People Can Change

Yes, People Can Change…I’m Proof.

It was close to mother’s day.  Teachers typically have the children in their class make something to give their mothers on their special day.  I remember my middle son had the picture he had drawn behind his back and with that sweet smile he shyly handed me his gift.  It was colored with colored pencils on a large piece of white paper.  What I saw crushed me.  It was a picture of a single red rose with thorns all the way down the stem.  He had written on it…Mom, you are as pretty as a beautiful red rose, but when you are angry you prick me.  Ouch!  Out of the mouth of babes.  And yes, I was guilty.  From time to time, I would lose my temper and scream…not always at my children…sometimes just to let out steam.  It must have been frightening for them.

I looked at my sweet boy and hugged him and told him I was sorry.   Then I reflected.  How did this happen?  How did I get to this point where I yell at my kids?  I recalled that it was an unspoken rule in my family of origin to never express anger.  I learned to hold in all my feelings like a good little girl.  Then by the time I was a married stay-at-home mother of 3 I began to blow…bit by bit.  Then I reflected some more.  How could I stop this?  My first step was to become aware of when the lid came off.  What was I doing?  How did I feel?  What was going on at the time?  As I broke it all down I discovered it happened when I was tired!  I became aware that when I was tired I was not in control of my feelings as much as I was when I was rested.  So I began to take a nap.  When my children slept, I slept.  I noticed I didn’t scream at my children anymore.  It was the first step taken to help my children, my sweet Jake, to feel safe.  I’m so thankful for his honesty and his sweet heart.  

I slapped that beautiful picture on the side of my freezer my laundry room.  I wanted it to help keep me accountable.  It stayed there until I was unable to read it anymore.  I finally took it down about 25 years later after one of my clients whom had heard that story, painted a picture of a beautiful rose with the words “unconditional love” on it.  When we become aware of our hurtful behavior, we can change!  It takes becoming aware and having the desire to change the behavior.  People can change.  I’m proof.

There is a squirrel in my bra!

I love connecting with others!  That is what feeds my soul and that is one of the reasons I do what I do.  People come into my office from all walks of life.  Listening and learning from them enriches my life and helps me help others by teaching me about themselves and their experiences.  They come with all types of problems, hurts, questions and desires.  They are seekers, they are strong and I admire them.  Many worry I am going to think they are crazy.  Far from it!  They are my heros.  They have fear and they confront their fears.

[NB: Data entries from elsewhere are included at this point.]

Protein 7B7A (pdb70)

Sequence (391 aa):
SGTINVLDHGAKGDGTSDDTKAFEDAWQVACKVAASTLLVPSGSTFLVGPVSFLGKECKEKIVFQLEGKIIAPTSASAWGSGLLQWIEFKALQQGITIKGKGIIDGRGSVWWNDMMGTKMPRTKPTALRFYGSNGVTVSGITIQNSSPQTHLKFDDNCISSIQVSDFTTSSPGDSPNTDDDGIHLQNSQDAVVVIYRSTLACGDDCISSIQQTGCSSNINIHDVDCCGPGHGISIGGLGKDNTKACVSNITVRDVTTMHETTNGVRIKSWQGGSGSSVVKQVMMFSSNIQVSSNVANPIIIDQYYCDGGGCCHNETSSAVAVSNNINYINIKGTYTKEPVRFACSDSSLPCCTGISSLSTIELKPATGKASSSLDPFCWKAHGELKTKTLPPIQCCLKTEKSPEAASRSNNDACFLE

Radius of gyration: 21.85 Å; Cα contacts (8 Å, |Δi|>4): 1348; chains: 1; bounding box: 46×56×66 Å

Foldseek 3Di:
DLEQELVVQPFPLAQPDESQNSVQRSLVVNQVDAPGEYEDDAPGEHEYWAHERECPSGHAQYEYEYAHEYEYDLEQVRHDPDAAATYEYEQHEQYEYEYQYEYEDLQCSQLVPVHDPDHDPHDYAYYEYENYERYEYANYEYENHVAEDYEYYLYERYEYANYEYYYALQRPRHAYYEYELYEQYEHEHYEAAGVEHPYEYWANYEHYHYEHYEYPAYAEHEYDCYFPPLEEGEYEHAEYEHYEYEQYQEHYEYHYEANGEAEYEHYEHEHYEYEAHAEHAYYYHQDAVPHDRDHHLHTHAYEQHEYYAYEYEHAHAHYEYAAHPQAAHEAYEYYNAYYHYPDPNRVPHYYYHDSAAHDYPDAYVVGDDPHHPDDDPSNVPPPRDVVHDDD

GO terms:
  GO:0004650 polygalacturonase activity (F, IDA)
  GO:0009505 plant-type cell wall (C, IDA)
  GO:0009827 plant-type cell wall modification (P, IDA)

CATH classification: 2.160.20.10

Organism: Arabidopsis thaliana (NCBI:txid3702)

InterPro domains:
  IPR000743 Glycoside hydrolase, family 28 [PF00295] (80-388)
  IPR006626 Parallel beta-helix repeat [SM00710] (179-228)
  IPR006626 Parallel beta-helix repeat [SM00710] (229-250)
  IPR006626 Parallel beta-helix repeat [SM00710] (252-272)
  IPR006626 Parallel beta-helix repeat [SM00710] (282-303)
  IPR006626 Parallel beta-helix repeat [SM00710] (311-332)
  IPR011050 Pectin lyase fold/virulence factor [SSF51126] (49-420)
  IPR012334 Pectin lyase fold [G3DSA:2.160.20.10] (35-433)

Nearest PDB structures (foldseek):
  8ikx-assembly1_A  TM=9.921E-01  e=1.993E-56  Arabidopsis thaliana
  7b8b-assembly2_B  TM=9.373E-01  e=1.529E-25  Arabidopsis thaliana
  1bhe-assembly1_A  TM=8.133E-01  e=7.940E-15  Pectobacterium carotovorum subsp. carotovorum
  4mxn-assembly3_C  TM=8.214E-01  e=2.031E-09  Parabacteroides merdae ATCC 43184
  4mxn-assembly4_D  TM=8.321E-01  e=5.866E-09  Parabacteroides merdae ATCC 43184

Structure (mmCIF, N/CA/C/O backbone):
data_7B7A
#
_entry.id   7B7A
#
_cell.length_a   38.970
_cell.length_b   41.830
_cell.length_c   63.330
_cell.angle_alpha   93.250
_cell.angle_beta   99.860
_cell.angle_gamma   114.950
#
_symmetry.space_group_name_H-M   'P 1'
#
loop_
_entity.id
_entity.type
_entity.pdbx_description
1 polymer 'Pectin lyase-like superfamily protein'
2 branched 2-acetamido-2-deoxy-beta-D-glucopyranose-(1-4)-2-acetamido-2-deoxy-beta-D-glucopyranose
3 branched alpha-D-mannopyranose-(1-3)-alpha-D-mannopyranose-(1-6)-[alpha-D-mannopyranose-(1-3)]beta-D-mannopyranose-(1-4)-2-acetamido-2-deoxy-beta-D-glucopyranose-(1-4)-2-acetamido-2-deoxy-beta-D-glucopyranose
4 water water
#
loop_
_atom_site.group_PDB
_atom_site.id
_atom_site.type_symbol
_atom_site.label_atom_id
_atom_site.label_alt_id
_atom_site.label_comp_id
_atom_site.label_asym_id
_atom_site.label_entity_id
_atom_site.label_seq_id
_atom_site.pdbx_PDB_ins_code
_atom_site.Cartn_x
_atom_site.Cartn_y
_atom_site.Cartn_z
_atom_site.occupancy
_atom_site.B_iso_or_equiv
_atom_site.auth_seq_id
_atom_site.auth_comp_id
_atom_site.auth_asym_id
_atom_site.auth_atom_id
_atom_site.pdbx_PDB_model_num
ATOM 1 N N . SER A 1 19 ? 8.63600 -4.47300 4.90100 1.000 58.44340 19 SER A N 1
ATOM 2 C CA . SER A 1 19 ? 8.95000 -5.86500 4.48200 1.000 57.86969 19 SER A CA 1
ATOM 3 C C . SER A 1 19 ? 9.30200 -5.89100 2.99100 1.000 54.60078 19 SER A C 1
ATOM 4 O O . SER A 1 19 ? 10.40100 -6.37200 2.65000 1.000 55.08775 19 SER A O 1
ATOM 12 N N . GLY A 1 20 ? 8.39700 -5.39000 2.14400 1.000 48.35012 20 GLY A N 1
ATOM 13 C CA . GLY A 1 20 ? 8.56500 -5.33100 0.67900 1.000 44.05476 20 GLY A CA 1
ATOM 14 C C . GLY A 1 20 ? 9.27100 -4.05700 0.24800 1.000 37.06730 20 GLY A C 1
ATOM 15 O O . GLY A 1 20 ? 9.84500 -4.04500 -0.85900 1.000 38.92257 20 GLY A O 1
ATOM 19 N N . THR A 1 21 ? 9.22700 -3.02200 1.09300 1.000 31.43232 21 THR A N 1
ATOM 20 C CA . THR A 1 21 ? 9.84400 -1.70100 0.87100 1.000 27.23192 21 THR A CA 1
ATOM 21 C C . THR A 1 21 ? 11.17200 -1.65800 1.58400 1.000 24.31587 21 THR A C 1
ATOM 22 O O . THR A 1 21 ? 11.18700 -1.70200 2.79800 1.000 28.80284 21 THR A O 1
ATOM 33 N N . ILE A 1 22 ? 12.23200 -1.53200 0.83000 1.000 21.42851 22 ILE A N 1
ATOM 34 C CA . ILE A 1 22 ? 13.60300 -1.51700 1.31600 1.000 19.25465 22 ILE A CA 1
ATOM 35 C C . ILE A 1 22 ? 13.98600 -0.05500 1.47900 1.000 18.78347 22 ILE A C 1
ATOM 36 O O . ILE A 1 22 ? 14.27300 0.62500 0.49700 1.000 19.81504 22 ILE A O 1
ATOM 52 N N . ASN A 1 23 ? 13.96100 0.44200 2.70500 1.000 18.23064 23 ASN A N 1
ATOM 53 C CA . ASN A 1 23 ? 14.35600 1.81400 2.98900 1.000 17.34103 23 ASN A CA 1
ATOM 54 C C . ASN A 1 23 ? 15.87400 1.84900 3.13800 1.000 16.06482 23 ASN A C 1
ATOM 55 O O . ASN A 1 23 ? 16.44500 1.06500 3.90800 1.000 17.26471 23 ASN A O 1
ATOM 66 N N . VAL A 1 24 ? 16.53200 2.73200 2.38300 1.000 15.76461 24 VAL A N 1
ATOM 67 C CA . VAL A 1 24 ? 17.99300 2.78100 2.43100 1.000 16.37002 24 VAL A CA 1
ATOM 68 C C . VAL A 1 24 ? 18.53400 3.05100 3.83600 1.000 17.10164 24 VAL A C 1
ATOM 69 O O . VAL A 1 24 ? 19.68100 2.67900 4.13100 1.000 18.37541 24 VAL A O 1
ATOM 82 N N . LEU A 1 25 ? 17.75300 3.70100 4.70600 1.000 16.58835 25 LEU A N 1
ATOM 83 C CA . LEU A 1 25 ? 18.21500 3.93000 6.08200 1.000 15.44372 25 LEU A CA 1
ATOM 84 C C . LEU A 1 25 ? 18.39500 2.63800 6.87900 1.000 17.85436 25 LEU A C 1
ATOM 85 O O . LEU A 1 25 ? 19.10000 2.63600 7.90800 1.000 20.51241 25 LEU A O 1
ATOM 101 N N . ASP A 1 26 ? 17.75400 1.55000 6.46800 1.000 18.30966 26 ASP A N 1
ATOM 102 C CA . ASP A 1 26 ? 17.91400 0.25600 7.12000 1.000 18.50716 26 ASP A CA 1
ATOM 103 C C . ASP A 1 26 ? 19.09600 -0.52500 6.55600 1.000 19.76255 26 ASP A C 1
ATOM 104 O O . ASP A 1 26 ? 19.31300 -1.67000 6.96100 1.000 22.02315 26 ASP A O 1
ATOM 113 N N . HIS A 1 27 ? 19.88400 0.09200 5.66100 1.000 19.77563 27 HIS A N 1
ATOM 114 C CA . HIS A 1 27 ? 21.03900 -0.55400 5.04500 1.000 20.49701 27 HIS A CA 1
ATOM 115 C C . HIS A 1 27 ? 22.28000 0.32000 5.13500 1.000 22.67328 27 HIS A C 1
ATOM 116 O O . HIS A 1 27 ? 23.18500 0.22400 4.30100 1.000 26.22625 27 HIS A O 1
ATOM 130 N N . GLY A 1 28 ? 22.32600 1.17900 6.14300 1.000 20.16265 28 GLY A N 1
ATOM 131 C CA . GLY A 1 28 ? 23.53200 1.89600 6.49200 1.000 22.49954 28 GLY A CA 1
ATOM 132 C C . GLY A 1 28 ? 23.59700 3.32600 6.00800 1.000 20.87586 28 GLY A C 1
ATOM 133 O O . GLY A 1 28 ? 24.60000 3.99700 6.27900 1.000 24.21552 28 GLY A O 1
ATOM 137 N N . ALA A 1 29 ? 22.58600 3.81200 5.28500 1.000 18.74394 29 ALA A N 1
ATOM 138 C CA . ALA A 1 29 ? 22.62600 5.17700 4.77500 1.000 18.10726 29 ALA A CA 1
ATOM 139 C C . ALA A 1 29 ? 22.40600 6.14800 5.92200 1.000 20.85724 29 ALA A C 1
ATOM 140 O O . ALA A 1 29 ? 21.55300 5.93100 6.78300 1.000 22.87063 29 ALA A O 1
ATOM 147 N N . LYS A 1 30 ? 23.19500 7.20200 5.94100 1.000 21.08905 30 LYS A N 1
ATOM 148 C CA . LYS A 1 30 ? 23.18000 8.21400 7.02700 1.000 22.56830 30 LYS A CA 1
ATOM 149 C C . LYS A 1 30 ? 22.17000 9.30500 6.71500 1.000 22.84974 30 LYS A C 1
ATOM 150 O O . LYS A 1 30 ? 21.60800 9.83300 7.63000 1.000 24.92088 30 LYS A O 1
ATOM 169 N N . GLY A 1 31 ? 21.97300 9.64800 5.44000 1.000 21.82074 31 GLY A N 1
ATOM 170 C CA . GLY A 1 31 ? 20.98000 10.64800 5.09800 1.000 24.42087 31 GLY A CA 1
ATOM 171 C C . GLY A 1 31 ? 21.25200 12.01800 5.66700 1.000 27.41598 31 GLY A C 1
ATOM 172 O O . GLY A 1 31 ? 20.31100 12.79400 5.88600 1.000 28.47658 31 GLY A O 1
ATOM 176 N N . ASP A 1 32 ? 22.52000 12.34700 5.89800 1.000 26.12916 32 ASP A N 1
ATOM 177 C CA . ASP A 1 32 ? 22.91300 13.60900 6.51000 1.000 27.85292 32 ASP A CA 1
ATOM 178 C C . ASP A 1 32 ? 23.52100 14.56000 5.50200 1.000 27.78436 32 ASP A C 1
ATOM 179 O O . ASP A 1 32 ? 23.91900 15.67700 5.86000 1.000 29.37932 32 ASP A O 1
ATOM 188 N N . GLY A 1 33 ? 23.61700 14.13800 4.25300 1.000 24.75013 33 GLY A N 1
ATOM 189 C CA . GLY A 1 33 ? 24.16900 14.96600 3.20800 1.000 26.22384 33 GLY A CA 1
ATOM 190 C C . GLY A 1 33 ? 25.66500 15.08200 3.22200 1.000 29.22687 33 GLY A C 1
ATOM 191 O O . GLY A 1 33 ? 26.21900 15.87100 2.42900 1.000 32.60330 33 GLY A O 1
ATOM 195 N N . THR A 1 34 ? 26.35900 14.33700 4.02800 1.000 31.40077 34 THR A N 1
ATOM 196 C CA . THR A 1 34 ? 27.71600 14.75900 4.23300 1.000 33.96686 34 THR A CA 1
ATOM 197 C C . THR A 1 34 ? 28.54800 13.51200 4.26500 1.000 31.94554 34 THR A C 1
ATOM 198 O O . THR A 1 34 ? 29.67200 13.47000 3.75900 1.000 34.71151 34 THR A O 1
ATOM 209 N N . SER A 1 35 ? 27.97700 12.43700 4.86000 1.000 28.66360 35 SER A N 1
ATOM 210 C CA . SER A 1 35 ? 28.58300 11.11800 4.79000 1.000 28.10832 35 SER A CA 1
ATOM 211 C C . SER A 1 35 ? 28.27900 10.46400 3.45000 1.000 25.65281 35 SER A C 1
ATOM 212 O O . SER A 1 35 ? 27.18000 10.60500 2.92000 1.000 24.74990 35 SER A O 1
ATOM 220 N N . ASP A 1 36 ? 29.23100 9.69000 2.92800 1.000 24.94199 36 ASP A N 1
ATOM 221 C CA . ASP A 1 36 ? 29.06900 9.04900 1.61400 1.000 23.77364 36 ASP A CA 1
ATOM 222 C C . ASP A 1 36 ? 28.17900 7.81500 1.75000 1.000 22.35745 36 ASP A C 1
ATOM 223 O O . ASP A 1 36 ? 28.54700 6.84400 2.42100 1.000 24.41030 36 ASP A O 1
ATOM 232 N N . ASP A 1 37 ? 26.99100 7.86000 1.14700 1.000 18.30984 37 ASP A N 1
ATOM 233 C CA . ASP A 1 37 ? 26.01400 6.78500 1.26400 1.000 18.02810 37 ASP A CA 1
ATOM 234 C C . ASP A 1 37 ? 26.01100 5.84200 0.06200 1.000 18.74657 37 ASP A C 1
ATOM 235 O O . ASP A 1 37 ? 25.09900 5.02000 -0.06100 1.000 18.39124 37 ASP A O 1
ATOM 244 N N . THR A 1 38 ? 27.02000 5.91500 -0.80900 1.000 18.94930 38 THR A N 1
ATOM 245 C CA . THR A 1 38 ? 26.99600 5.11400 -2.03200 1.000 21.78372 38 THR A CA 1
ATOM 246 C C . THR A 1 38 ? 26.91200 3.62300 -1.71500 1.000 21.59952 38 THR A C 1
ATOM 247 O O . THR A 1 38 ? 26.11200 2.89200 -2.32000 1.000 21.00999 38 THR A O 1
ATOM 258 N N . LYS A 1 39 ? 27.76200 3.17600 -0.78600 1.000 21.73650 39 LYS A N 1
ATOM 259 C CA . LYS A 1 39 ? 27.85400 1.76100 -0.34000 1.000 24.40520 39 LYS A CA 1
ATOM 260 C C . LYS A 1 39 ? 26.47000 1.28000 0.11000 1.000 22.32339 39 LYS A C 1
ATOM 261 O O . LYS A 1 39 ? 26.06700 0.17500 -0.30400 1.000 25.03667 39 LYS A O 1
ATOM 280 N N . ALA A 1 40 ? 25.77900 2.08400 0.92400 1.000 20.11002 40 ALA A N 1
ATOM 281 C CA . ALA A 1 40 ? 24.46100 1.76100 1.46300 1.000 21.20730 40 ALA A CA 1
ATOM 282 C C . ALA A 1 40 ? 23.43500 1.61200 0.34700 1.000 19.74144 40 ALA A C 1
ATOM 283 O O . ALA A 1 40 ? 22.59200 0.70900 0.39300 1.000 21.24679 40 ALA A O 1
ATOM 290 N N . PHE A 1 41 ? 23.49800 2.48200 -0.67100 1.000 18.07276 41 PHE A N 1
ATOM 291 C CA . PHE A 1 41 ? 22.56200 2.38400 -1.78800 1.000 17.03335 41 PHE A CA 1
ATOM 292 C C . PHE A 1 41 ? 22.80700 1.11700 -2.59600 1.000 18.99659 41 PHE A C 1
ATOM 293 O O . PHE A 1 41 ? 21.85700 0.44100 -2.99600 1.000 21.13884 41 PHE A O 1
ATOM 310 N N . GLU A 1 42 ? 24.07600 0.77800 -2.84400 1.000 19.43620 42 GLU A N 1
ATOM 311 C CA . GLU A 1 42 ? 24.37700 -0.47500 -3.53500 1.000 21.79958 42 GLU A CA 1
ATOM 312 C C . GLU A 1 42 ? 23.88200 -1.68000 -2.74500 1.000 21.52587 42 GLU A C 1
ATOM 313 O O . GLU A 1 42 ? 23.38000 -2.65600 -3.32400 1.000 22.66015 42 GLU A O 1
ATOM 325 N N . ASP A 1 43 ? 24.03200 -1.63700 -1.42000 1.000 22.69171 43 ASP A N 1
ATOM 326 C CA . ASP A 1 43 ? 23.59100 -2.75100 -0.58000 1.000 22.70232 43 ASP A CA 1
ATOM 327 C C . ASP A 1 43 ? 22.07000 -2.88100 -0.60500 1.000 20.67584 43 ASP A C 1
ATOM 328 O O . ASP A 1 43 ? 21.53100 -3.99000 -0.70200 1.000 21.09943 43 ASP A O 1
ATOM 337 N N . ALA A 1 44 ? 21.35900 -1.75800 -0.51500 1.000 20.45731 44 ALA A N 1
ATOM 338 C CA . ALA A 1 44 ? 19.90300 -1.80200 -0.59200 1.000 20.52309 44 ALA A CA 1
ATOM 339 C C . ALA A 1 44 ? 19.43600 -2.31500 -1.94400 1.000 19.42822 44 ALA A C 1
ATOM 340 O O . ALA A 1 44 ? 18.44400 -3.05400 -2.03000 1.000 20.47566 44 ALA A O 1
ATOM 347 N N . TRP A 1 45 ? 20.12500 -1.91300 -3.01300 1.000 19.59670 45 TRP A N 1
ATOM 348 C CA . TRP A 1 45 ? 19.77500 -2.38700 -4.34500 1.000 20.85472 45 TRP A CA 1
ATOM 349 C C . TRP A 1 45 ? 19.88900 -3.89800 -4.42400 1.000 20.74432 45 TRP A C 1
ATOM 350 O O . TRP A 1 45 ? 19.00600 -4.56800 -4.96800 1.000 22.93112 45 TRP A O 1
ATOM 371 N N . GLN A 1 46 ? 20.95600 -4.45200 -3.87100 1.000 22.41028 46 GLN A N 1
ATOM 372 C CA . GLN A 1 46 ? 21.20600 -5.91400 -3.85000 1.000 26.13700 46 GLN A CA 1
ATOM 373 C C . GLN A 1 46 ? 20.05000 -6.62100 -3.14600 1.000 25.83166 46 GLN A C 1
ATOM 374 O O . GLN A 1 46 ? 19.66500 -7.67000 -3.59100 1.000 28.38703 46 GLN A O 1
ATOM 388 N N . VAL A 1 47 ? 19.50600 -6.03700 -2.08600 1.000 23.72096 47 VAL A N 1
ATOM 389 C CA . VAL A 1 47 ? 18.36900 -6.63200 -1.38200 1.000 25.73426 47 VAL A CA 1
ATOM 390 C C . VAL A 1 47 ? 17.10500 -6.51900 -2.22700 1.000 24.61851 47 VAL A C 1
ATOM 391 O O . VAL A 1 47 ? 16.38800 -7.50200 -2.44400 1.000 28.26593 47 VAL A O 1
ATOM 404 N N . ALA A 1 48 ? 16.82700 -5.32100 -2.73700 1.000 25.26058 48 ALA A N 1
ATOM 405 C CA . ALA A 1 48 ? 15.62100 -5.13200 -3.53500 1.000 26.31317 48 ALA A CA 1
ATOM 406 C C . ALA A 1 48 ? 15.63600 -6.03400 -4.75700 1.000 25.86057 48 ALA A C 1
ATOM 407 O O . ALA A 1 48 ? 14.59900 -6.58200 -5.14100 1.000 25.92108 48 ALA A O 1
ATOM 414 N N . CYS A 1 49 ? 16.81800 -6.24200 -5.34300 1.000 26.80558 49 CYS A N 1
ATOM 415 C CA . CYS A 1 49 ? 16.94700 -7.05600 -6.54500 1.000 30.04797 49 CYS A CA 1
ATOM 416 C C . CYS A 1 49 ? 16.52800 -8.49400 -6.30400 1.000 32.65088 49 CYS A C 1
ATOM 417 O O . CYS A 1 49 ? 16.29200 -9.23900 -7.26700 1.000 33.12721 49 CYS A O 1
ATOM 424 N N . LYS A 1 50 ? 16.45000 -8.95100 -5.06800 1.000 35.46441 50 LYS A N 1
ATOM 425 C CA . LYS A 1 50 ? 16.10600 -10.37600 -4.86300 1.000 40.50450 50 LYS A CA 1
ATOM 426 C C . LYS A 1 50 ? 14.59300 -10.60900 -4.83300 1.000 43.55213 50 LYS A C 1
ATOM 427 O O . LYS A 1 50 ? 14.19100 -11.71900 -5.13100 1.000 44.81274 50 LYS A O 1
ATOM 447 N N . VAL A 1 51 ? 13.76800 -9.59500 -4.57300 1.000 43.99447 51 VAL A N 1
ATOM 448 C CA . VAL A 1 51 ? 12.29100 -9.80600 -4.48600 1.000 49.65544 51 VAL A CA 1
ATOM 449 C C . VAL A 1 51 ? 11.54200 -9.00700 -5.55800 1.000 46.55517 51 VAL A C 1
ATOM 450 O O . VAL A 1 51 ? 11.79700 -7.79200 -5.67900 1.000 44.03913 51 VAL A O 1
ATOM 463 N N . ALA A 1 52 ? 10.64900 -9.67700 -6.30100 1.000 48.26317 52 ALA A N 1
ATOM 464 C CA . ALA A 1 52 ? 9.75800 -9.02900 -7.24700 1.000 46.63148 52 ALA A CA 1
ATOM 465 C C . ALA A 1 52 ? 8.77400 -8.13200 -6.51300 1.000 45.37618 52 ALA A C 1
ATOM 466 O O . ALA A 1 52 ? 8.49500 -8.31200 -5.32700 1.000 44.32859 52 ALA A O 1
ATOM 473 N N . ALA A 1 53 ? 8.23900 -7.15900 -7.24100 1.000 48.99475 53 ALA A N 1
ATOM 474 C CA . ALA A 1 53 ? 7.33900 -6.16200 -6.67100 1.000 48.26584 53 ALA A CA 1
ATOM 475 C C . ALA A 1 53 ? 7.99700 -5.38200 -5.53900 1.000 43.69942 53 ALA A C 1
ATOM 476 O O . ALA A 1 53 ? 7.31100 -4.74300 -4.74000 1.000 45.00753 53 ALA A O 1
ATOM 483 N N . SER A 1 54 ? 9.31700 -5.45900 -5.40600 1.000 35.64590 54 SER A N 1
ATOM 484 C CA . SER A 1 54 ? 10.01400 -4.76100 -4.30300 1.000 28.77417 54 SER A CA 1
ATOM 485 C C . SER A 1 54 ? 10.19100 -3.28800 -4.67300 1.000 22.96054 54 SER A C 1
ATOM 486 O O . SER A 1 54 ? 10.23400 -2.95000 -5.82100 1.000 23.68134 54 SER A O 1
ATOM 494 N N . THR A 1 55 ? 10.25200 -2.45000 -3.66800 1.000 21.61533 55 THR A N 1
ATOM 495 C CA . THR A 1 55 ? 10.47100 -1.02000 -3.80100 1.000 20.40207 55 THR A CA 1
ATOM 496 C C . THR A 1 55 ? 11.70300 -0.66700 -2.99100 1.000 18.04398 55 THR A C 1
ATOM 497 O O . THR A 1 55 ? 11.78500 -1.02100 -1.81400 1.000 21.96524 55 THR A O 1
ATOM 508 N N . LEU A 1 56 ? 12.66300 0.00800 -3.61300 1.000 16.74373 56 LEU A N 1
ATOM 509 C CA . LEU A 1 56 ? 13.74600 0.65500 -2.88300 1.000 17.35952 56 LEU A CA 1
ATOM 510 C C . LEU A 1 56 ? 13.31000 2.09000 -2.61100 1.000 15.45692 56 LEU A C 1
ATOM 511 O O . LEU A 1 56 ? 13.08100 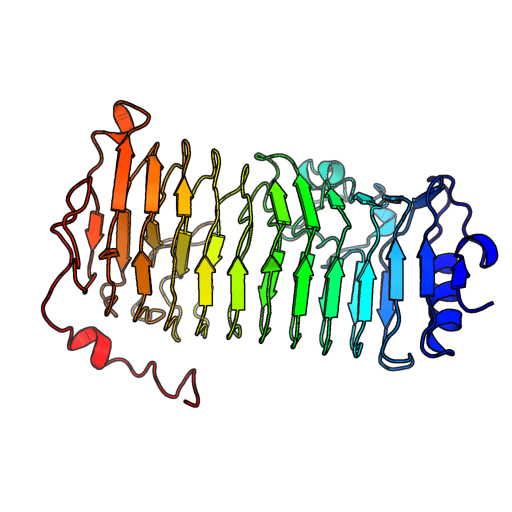2.85600 -3.55200 1.000 18.24898 56 LEU A O 1
ATOM 527 N N . LEU A 1 57 ? 13.19000 2.45100 -1.34300 1.000 16.59096 57 LEU A N 1
ATOM 528 C CA . LEU A 1 57 ? 12.71100 3.76600 -0.95200 1.000 15.94626 57 LEU A CA 1
ATOM 529 C C . LEU A 1 57 ? 13.87800 4.62900 -0.48500 1.000 15.04361 57 LEU A C 1
ATOM 530 O O . LEU A 1 57 ? 14.63000 4.23400 0.41500 1.000 16.76465 57 LEU A O 1
ATOM 546 N N . VAL A 1 58 ? 13.99900 5.81200 -1.08800 1.000 15.13554 58 VAL A N 1
ATOM 547 C CA . VAL A 1 58 ? 14.89800 6.88000 -0.67900 1.000 15.13040 58 VAL A CA 1
ATOM 548 C C . VAL A 1 58 ? 13.98400 7.88400 0.00600 1.000 15.32509 58 VAL A C 1
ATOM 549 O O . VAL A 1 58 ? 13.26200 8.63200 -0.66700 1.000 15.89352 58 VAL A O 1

Sometimes I listen with my ears and sometimes I listen with my eyes.  We communicate nonverbally as much as we do verbally and if we take the time to notice, we can learn how to connect.  On a flight to Africa a few years ago I sat next to an older looking Ethiopian women who couldn’t speak English.  Ever so often she would give me a slight smile.  When I got out my phone to look at some of my pictures I listened with my eyes and heard her interest.  I took a chance.  I stretched out my arms holding my phone as if to take a picture and she smiled so big.  I took a “selfie” with this lady and we were able to make a connection.

My job is to listen.  It’s an art, really.  So few people in this life truly listen to others.  So many of us listen to respond instead of listening to understand.  I had a client tell me recently in session that he comes to therapy because I listen to him.  In truly listening to others we validate them and they come to know how unique and special they are.


Along with listening, come questions.  I have noticed by listening to my clients that many of them say, “Ya know, you asked me a question in the last session that made me think…”.  Questions are simple but powerful.  It helps us come to know others.  It helps others come to a deeper understanding of themselves.  If we don’t ask we, nor they, learn.


I had a colleague that told me about a client she had that kept squirming in her seat during the session. Instead of assuming she was anxious or disinterested in the conversation, my colleague asked her why she was squirming.  The client perked up and said, “Why, I have a squirrel in my bra!”  She proceeded to take out the squirrel and show my colleague her friend.

If my colleague had not asked, and just assumed, that session would likely have been unproductive.  Instead, they had a good laugh together and made a connection.